Oh dear. I hear my alarm again. It’s about 5:30 a.m. on a Sunday, not quite daylight. I don’t have to be up for a couple of hours, if then. But I didn’t set my alarm. I cannot turn it off.
It isn’t a clock. It’s a metronome-repetitious chirp that sounds like a one-note squeaky hinge or size-10 bolt trying to wriggle into a size-6 nut.
It continues in its regular pattern, just until it was certain it had done its job of waking me from a sound sleep. Then it might go silent. Or go away, I don’t know which. That made it even tougher to track down.
Also, I’d hear it in spurts, as it morning-chirped for weeks at a time, and then vanish for a couple of peaceful months.
I spent hours trying to locate that “Mom, I’m running out of battery” wail of a dying cell phone, chirp of an errant smoke alarm, or even, indeed, an alarmingly rhythmic squeaky hinge.
However, for the past few weeks, the piercing sound was around much longer each morning, returned frequently during the day — and seemed to be coming directly from our fireplace chimney.

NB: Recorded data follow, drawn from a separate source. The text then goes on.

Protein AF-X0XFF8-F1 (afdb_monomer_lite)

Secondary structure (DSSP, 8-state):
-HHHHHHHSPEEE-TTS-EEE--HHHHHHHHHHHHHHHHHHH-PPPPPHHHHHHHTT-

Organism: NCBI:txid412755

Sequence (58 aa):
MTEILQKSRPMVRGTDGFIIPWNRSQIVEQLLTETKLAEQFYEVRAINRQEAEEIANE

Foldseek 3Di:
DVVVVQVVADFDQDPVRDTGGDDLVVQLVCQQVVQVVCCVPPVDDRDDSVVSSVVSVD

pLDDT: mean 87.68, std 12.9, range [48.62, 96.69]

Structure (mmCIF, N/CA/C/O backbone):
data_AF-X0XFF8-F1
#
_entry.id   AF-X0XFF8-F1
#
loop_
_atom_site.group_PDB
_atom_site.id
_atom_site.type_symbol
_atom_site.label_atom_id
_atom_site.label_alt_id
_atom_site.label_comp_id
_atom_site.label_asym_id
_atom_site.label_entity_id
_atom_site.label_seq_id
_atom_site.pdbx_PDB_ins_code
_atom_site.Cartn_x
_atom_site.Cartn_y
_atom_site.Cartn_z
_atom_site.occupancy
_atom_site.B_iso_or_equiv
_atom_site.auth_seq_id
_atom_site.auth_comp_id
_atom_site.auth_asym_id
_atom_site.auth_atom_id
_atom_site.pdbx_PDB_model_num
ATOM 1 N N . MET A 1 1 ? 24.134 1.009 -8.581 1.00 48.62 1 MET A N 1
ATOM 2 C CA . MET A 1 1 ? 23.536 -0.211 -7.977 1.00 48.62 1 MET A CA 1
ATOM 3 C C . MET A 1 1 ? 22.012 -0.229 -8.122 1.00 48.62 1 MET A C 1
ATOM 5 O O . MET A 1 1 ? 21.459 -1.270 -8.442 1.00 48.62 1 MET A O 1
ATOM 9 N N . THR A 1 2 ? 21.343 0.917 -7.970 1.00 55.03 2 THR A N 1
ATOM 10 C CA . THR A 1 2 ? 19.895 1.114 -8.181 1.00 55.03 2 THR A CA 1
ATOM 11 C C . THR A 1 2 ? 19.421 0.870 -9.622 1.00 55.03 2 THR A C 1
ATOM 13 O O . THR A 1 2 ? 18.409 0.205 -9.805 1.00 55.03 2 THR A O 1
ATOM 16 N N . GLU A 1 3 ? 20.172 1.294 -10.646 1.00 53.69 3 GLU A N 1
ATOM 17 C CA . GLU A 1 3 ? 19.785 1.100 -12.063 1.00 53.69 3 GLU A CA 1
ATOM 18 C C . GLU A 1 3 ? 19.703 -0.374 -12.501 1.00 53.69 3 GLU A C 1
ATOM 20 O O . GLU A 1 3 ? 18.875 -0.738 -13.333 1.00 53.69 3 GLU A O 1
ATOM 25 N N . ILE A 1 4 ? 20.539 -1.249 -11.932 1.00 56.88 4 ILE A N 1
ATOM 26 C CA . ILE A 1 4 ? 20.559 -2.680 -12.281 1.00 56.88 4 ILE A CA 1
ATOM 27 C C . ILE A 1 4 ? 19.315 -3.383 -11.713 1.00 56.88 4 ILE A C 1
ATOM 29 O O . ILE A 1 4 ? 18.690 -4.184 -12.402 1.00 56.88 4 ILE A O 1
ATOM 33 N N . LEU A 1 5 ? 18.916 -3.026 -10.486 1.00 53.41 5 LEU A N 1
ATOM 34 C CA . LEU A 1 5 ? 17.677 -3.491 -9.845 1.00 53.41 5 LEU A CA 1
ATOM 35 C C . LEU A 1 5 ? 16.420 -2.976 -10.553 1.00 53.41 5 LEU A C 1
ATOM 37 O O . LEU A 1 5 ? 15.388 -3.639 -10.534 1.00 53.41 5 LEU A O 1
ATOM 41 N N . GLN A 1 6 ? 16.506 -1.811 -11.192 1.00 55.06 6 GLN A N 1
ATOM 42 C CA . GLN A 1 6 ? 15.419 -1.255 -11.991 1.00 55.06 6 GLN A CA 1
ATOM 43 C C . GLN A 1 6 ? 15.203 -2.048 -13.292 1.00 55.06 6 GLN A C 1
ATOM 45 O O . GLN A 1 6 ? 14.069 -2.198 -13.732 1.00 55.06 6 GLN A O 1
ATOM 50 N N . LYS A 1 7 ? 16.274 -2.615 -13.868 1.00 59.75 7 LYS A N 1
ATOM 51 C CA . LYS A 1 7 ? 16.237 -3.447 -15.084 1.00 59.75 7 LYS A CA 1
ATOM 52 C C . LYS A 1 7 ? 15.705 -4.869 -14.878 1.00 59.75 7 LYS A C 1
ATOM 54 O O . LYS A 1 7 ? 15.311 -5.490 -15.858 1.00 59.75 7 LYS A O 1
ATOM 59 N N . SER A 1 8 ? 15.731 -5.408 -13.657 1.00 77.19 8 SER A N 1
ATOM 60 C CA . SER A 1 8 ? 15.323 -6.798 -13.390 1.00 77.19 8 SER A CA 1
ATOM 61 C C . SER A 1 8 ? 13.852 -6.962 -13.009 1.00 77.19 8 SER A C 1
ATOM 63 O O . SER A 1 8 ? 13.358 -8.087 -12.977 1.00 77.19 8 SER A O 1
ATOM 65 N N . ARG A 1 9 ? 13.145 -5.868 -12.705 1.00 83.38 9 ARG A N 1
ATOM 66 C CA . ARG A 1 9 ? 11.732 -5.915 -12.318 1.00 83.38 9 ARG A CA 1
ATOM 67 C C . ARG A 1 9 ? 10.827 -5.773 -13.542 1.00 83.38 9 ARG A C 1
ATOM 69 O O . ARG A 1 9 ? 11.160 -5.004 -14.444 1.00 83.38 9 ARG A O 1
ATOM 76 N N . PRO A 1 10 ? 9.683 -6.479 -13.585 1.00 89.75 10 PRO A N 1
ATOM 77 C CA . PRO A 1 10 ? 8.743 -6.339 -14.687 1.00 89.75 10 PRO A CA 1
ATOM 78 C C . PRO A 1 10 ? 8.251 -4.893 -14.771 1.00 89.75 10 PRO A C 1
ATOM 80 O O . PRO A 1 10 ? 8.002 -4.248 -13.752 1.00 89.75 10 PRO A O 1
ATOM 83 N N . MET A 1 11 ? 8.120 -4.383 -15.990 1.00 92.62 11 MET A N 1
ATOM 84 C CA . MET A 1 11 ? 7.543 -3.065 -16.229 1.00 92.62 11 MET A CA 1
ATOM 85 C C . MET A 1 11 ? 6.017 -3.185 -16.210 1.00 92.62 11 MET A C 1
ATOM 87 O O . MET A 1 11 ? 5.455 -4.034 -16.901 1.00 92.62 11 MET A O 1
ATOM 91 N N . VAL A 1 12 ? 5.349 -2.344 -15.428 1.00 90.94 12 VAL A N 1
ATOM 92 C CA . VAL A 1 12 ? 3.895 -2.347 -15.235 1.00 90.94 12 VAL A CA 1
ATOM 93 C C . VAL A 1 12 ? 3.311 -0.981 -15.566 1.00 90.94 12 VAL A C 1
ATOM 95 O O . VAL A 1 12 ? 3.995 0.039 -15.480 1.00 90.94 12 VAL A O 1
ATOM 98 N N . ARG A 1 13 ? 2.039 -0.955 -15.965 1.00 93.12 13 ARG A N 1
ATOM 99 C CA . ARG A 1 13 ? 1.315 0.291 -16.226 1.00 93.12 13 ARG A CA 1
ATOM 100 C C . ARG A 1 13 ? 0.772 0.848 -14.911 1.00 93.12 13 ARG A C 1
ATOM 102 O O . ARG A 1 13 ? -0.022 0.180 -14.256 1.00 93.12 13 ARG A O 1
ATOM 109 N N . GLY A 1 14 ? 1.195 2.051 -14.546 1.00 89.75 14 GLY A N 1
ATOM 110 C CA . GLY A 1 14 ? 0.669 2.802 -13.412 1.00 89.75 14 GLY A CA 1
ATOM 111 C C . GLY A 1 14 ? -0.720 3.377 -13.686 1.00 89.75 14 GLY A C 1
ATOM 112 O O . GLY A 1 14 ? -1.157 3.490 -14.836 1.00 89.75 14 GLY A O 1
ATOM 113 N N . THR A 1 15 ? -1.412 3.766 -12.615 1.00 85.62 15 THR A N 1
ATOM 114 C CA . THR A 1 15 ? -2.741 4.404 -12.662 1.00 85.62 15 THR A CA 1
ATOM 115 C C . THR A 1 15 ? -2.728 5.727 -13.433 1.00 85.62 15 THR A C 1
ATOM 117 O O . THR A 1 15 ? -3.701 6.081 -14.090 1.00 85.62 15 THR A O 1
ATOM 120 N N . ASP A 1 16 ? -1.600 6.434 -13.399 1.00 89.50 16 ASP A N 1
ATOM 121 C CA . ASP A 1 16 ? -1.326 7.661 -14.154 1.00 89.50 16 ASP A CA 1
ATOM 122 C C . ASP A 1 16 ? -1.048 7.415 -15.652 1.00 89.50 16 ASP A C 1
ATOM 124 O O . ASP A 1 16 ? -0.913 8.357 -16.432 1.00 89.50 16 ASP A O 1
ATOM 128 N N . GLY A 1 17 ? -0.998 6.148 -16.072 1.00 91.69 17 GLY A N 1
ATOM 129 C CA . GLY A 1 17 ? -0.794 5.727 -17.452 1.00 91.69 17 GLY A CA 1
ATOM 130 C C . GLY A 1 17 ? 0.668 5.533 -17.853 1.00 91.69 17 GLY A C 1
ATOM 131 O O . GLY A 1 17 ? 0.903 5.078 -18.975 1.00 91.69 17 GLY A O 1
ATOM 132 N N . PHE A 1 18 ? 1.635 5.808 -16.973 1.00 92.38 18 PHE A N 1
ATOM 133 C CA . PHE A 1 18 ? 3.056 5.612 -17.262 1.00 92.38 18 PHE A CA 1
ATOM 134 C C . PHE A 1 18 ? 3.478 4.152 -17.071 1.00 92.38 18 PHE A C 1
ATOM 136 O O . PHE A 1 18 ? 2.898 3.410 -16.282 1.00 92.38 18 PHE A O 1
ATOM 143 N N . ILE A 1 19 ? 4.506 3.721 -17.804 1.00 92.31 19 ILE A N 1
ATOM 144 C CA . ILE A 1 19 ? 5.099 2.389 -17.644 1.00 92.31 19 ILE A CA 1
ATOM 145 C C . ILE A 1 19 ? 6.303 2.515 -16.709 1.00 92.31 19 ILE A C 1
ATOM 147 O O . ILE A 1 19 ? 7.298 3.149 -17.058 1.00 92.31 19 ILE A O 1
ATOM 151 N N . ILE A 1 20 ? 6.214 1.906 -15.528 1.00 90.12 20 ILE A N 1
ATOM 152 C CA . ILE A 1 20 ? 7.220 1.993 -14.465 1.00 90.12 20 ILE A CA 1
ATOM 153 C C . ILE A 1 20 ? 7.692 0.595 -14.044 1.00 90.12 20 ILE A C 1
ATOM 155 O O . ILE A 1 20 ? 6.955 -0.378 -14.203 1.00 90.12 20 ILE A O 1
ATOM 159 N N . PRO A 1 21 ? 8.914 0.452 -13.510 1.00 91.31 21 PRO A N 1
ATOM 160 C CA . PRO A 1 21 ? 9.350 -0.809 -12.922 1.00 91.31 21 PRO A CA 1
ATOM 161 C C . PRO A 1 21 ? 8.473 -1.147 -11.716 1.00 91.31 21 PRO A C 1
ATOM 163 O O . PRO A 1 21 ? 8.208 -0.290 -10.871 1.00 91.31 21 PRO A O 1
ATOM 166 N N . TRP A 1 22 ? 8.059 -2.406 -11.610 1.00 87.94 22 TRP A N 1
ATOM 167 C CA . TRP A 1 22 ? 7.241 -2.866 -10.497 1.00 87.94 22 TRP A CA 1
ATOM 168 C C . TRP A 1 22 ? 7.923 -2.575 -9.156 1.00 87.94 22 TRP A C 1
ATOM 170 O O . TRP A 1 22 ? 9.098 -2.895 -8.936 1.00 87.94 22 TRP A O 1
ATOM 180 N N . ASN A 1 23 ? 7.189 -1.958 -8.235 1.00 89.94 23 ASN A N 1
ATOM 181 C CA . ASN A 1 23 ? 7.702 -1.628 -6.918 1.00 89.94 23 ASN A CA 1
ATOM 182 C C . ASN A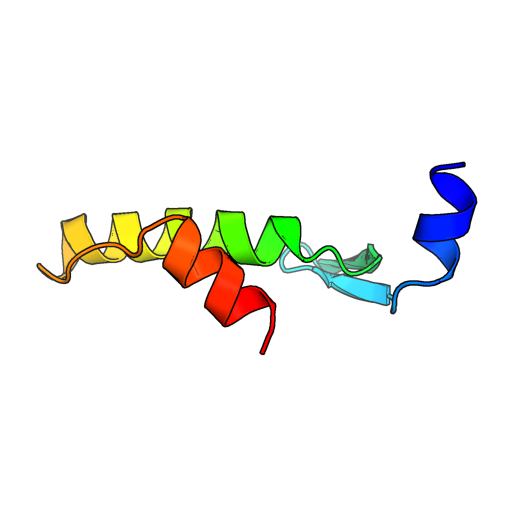 1 23 ? 6.725 -2.050 -5.828 1.00 89.94 23 ASN A C 1
ATOM 184 O O . ASN A 1 23 ? 5.745 -1.362 -5.560 1.00 89.94 23 ASN A O 1
ATOM 188 N N . ARG A 1 24 ? 7.061 -3.147 -5.145 1.00 90.56 24 ARG A N 1
ATOM 189 C CA . ARG A 1 24 ? 6.299 -3.674 -4.013 1.00 90.56 24 ARG A CA 1
ATOM 190 C C . ARG A 1 24 ? 5.957 -2.632 -2.952 1.00 90.56 24 ARG A C 1
ATOM 192 O O . ARG A 1 24 ? 4.857 -2.651 -2.416 1.00 90.56 24 ARG A O 1
ATOM 199 N N . SER A 1 25 ? 6.875 -1.713 -2.656 1.00 92.50 25 SER A N 1
ATOM 200 C CA . SER A 1 25 ? 6.630 -0.678 -1.649 1.00 92.50 25 SER A CA 1
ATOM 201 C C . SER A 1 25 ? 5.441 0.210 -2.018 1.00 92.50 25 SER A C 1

Which, by the way, makes an ideal echo chamber.
We don’t use the fireplace to burn wood, or anything else for that matter. With an asthmatic husband who’s allergic to smoke, and bad memories of a house fire, our idea of a cozy evening’s diversion isn’t sitting around watching a blazing fire on the hearth.
So, whatever Chirp-Chirp is, it wasn’t going to be incinerated by our fireplace.
Maybe it knows that. Maybe that’s why it’s there.
Finally, I narrowed the odds down to it being some sort of metallic-sounding bird.
Swell! Maybe smart-little-bird is building a nest in the flue. Then there’ll be lots more little chirp-chirps before the crack of dawn. Noooooo!
I do love living in the forest with the deer, foxes and bobcat, the turkeys and a soaring eagle. But there are hazards, such as the nearly foot-long lizard lurking in our garage. Every time we try to nudge him back onto his own turf, he slithers under the treadmill, or hides beneath the pantry shelves. Do you know how much stuff I’d have to unload before I could budge even a corner of the pantry to find the lizard?
Nope, as long as he stays in the garage, we can avoid each other. Happy bug munching, buddy. Lizard comes into the house, though, and it’s war.
Meanwhile, Chirp-Chirp keeps on playing alarm clock.
I’ve tried earplugs, which just seem to magnify the noise. Hide the head under the pillow? Funny, but I’ve really grown to love breathing.
Then, recently, I was outside listening to Chirp-Chirp chattering at me again (and again and again), when I saw friend/neighbor Galen Rathbun, who knows birds so much better than I do.
“Hear that, Galen?” I asked. He did. “Do you know what it is?” I asked.
“A bird?” he offered not-so-helpfully, with a sly grin and twinkling eyes.
“Uh, yeah, I’ve figured out that much,” I replied, a bit dryly. “But what kind of bird? It wakes me very early every morning.”
Soon, Galen conjectured our little alarm-bird is either a brown California towhee or a black phoebe. Great! We have color choices.
Then, with binocs in hand, he strode out into our meadow to track the beast and identify it for sure.
Beast wasn’t cooperating. So Galen went home, vowing to try again.
Fortunately, once a birdwatcher, always a birdwatcher, never to be thwarted in identifying the elusive avian creature. And indeed, less than an hour later, Galen had tracked down Chirp-Chirp’s heritage and sent me confirmation by email: www.allaboutbirds.org/guide/California_Towhee/id.
At least I now know for sure what’s waking me up: A towhee, an innocuous, small brown bird known for its “loud, sharp, metallic chip” of a chirp. No kidding.
But, in keeping with our close relationship for so many sleepless mornings, I think I’ll call him/her “Towhee-hee,” envisioning a mischievous little birdy that’s laughing merrily at me as I yearn wistfully for a snooze button.